[To do] Only the lines from the one containing "ATOM 75 C C" through the one containing "ATOM 96 C C" should be printed, exactly as they appear below, with both ends included.

[Given entries]
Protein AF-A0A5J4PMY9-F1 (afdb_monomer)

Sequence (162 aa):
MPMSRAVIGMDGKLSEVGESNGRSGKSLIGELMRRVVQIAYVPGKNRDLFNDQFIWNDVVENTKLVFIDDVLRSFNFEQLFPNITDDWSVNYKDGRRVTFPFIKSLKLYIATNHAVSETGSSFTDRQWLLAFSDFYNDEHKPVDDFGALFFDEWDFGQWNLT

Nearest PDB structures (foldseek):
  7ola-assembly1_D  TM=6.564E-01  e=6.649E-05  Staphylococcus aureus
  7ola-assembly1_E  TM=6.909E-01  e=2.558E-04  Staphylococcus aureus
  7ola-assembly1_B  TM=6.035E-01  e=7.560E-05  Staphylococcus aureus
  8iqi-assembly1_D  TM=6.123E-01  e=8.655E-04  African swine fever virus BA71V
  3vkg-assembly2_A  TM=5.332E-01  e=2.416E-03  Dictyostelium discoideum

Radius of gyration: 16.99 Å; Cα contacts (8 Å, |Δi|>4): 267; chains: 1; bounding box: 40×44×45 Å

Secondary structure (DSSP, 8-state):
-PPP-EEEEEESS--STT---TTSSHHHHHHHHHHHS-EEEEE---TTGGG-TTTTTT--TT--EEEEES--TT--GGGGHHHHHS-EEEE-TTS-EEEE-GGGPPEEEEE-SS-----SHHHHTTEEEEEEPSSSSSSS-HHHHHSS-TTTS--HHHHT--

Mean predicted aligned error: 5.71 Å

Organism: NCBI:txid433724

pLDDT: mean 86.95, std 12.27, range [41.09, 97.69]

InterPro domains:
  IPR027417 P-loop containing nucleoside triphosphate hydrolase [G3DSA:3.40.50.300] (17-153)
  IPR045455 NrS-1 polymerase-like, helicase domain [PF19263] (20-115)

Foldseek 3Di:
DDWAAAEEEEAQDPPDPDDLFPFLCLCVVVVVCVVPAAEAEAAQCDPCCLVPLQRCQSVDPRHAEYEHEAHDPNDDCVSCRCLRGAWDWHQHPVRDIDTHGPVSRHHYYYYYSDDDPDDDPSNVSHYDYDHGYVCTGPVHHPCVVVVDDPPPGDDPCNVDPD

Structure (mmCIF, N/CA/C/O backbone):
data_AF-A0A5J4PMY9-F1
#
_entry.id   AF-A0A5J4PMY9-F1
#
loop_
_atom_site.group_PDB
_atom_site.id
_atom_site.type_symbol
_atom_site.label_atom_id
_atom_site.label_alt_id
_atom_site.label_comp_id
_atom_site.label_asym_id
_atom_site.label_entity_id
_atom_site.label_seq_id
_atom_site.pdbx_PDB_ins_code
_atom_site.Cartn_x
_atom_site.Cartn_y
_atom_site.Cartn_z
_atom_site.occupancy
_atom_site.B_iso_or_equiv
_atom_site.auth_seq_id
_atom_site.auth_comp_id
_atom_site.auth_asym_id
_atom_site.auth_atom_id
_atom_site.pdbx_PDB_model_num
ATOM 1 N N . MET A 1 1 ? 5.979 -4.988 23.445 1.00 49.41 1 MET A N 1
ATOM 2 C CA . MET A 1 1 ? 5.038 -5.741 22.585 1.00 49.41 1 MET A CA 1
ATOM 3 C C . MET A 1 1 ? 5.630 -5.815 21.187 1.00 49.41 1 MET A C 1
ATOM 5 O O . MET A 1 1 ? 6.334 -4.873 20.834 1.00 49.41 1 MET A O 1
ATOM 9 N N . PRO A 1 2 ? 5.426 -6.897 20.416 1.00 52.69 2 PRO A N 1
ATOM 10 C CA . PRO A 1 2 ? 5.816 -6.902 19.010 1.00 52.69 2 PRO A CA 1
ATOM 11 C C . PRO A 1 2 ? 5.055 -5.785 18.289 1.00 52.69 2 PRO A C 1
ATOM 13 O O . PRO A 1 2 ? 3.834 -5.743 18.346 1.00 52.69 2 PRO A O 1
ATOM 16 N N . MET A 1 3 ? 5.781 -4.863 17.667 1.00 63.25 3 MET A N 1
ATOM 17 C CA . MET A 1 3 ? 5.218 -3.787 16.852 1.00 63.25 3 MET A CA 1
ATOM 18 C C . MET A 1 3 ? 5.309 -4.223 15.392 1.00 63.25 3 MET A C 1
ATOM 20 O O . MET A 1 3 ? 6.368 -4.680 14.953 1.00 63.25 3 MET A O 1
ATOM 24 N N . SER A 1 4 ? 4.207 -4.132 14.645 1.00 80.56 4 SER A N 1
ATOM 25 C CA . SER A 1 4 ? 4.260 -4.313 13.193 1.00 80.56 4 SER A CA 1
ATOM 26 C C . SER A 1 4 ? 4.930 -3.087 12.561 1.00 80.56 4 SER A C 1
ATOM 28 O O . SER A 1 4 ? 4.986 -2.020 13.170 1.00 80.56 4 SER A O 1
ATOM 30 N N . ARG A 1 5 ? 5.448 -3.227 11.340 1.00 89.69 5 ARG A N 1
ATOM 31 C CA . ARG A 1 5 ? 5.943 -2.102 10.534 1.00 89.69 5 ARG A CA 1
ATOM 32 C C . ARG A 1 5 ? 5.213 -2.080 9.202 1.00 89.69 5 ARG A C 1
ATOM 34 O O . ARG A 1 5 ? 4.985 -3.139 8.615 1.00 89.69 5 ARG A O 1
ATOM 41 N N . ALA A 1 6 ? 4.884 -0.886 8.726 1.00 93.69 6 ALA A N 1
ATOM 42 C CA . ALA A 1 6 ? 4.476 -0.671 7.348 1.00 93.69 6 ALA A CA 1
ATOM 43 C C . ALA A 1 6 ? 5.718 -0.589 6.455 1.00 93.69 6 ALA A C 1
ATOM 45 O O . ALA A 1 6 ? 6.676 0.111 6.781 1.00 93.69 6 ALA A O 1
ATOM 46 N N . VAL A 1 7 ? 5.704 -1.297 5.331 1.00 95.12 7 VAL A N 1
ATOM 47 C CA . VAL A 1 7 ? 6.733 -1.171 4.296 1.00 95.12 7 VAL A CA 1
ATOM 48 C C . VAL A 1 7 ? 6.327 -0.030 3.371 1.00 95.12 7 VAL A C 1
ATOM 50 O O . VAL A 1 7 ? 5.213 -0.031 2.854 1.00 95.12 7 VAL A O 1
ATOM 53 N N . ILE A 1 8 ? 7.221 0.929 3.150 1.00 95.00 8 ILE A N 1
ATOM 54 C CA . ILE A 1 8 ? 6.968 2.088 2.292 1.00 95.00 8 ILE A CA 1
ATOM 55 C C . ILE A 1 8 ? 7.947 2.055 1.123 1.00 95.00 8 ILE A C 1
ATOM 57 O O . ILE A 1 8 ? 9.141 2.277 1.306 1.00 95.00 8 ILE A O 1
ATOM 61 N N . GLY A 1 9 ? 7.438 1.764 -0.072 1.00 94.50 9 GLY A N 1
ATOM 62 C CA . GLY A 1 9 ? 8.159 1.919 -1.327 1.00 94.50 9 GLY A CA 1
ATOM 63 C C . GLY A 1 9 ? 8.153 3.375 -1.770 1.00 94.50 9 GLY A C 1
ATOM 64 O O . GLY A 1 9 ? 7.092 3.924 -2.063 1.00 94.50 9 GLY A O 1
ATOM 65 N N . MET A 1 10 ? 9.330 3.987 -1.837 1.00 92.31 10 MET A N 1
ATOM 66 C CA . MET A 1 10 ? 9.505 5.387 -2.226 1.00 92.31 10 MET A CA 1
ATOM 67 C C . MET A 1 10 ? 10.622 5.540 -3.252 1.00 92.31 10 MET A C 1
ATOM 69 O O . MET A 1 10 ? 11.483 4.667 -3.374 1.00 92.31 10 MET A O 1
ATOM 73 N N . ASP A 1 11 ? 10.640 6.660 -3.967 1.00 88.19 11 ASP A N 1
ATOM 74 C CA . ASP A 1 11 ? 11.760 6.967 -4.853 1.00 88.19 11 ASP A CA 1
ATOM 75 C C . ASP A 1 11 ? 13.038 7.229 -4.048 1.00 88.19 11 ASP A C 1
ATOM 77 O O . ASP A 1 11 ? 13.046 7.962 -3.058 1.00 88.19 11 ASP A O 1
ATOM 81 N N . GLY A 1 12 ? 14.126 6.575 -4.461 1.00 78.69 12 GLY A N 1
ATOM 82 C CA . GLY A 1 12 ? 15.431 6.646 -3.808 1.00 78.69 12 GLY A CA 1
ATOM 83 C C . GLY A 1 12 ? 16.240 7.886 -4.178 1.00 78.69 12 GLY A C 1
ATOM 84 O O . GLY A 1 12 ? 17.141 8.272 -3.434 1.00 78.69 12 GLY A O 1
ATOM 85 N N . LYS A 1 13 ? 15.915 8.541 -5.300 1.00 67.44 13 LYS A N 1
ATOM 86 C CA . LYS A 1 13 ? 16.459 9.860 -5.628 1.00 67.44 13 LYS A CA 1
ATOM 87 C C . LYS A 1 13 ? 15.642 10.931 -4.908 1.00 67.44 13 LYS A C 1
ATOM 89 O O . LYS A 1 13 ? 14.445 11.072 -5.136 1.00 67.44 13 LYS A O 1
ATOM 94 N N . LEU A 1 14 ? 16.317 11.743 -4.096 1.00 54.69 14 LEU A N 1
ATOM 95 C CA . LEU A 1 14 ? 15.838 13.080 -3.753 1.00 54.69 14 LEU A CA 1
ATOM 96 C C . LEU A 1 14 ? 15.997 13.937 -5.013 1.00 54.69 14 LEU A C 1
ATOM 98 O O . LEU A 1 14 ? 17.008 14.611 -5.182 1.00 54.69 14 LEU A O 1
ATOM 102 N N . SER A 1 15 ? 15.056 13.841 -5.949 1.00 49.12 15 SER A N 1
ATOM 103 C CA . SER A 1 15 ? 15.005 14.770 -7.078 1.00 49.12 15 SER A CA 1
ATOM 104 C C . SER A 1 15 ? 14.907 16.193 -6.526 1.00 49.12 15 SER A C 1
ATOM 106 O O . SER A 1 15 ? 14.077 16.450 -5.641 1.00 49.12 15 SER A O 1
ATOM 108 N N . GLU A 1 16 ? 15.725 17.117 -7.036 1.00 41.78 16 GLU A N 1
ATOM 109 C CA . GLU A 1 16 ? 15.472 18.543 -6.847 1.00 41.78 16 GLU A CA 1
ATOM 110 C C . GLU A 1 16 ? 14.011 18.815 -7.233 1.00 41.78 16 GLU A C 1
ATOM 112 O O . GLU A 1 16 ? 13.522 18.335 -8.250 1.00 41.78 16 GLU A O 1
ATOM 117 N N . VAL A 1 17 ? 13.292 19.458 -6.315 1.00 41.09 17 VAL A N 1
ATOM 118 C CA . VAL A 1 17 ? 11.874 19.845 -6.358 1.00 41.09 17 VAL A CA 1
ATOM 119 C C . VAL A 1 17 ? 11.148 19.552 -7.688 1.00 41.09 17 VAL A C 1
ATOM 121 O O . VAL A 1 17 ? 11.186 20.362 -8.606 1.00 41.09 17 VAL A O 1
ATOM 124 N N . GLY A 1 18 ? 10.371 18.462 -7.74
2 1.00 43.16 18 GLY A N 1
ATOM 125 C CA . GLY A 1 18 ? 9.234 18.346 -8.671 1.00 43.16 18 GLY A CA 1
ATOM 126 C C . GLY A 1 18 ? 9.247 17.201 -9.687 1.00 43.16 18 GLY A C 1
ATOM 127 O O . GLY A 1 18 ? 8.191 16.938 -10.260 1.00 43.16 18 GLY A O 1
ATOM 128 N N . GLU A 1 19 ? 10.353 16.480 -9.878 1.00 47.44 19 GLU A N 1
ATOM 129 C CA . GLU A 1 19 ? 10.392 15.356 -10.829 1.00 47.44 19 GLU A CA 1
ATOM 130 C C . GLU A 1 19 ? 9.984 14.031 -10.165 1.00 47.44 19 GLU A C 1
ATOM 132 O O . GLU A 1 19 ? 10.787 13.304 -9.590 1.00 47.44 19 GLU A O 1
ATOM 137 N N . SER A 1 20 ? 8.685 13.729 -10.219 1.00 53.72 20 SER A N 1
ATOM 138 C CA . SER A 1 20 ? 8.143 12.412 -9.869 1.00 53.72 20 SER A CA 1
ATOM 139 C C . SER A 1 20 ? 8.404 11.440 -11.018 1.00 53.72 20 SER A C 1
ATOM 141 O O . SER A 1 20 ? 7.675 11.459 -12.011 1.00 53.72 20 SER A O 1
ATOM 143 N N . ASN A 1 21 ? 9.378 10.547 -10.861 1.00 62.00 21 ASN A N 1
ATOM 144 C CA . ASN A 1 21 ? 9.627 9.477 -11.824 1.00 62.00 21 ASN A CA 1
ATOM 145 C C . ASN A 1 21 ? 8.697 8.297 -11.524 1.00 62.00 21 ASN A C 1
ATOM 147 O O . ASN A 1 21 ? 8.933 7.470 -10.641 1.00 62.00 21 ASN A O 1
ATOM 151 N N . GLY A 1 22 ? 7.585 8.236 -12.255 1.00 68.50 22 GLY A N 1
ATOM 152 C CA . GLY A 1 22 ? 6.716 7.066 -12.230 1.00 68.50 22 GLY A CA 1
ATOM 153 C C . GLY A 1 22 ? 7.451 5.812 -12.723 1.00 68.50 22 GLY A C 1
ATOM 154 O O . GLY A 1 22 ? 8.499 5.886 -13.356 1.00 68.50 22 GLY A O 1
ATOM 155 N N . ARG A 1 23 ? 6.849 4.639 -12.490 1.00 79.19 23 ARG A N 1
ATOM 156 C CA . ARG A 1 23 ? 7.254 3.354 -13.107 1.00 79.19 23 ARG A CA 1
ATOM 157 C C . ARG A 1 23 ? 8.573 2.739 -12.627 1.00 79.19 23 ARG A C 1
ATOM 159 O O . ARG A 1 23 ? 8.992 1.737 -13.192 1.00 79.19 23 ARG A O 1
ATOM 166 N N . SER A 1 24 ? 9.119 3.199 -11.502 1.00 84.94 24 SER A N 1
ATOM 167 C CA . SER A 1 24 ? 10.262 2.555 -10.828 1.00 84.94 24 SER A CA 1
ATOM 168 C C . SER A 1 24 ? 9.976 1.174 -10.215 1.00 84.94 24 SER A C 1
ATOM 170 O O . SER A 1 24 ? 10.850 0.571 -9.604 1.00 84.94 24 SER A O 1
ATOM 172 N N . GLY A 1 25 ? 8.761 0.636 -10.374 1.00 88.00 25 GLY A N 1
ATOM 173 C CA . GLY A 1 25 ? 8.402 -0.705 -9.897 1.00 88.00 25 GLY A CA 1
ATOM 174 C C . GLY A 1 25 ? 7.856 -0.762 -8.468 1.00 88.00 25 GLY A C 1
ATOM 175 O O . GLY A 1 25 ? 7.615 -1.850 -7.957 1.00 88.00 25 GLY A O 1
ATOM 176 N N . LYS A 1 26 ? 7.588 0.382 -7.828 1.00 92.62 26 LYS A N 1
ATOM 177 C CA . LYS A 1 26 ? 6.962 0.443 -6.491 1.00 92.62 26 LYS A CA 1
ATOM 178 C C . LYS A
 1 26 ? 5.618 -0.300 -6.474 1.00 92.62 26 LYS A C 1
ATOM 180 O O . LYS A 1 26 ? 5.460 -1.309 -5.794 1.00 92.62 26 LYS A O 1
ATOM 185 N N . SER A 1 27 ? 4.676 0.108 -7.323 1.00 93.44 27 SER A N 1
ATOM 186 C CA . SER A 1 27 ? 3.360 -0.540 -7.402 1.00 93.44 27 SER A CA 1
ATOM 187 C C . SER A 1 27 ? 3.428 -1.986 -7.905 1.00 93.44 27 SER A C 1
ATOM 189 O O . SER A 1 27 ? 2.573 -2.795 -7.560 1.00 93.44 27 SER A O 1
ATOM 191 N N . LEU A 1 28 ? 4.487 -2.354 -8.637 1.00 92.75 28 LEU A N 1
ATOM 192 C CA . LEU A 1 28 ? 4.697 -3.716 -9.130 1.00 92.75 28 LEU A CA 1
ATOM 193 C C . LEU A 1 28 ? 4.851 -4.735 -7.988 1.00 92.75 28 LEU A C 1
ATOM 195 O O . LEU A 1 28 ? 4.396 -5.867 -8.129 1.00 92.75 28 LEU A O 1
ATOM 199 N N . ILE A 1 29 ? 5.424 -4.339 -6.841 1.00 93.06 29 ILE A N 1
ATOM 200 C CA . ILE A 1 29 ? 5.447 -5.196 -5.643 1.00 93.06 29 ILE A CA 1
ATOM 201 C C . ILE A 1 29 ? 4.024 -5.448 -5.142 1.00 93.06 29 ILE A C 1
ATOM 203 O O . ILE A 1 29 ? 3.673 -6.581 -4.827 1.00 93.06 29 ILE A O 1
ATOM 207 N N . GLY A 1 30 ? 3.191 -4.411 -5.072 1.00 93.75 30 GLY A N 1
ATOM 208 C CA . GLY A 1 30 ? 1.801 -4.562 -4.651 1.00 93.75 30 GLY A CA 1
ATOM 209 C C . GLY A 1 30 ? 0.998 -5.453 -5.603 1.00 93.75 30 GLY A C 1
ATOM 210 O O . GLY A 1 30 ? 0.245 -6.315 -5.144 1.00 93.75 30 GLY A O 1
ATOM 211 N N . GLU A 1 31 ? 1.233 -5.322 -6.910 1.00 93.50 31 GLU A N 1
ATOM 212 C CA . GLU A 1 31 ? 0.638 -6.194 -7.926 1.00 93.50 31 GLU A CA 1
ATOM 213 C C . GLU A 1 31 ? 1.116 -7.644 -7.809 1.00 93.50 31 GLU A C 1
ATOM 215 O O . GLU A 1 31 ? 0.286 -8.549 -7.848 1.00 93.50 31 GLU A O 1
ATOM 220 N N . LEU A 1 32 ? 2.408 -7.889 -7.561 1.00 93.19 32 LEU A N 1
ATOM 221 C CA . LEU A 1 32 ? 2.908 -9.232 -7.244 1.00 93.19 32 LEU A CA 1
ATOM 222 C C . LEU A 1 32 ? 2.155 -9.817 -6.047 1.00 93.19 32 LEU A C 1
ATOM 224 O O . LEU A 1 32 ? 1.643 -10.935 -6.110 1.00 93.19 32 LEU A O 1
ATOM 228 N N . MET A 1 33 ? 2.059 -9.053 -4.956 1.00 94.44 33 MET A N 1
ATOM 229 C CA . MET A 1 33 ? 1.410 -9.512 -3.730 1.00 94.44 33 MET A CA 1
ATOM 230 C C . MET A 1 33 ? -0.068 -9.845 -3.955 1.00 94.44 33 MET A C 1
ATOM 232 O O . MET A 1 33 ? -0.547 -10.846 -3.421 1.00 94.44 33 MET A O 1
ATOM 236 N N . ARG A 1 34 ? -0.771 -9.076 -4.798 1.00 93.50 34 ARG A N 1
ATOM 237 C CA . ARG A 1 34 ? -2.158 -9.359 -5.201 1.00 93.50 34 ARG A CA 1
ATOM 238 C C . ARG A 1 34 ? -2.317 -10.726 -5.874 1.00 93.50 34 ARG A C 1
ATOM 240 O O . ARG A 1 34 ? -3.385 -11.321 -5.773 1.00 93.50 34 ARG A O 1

[Response to the task]
ATOM 75 C C . ASP A 1 11 ? 13.038 7.229 -4.048 1.00 88.19 11 ASP A C 1
ATOM 77 O O . ASP A 1 11 ? 13.046 7.962 -3.058 1.00 88.19 11 ASP A O 1
ATOM 81 N N . GLY A 1 12 ? 14.126 6.575 -4.461 1.00 78.69 12 GLY A N 1
ATOM 82 C CA . GLY A 1 12 ? 15.431 6.646 -3.808 1.00 78.69 12 GLY A CA 1
ATOM 83 C C . GLY A 1 12 ? 16.240 7.886 -4.178 1.00 78.69 12 GLY A C 1
ATOM 84 O O . GLY A 1 12 ? 17.141 8.272 -3.434 1.00 78.69 12 GLY A O 1
ATOM 85 N N . LYS A 1 13 ? 15.915 8.541 -5.300 1.00 67.44 13 LYS A N 1
ATOM 86 C CA . LYS A 1 13 ? 16.459 9.860 -5.628 1.00 67.44 13 LYS A CA 1
ATOM 87 C C . LYS A 1 13 ? 15.642 10.931 -4.908 1.00 67.44 13 LYS A C 1
ATOM 89 O O . LYS A 1 13 ? 14.445 11.072 -5.136 1.00 67.44 13 LYS A O 1
ATOM 94 N N . LEU A 1 14 ? 16.317 11.743 -4.096 1.00 54.69 14 LEU A N 1
ATOM 95 C CA . LEU A 1 14 ? 15.838 13.080 -3.753 1.00 54.69 14 LEU A CA 1
ATOM 96 C C . LEU A 1 14 ? 15.997 13.937 -5.013 1.00 54.69 14 LEU A C 1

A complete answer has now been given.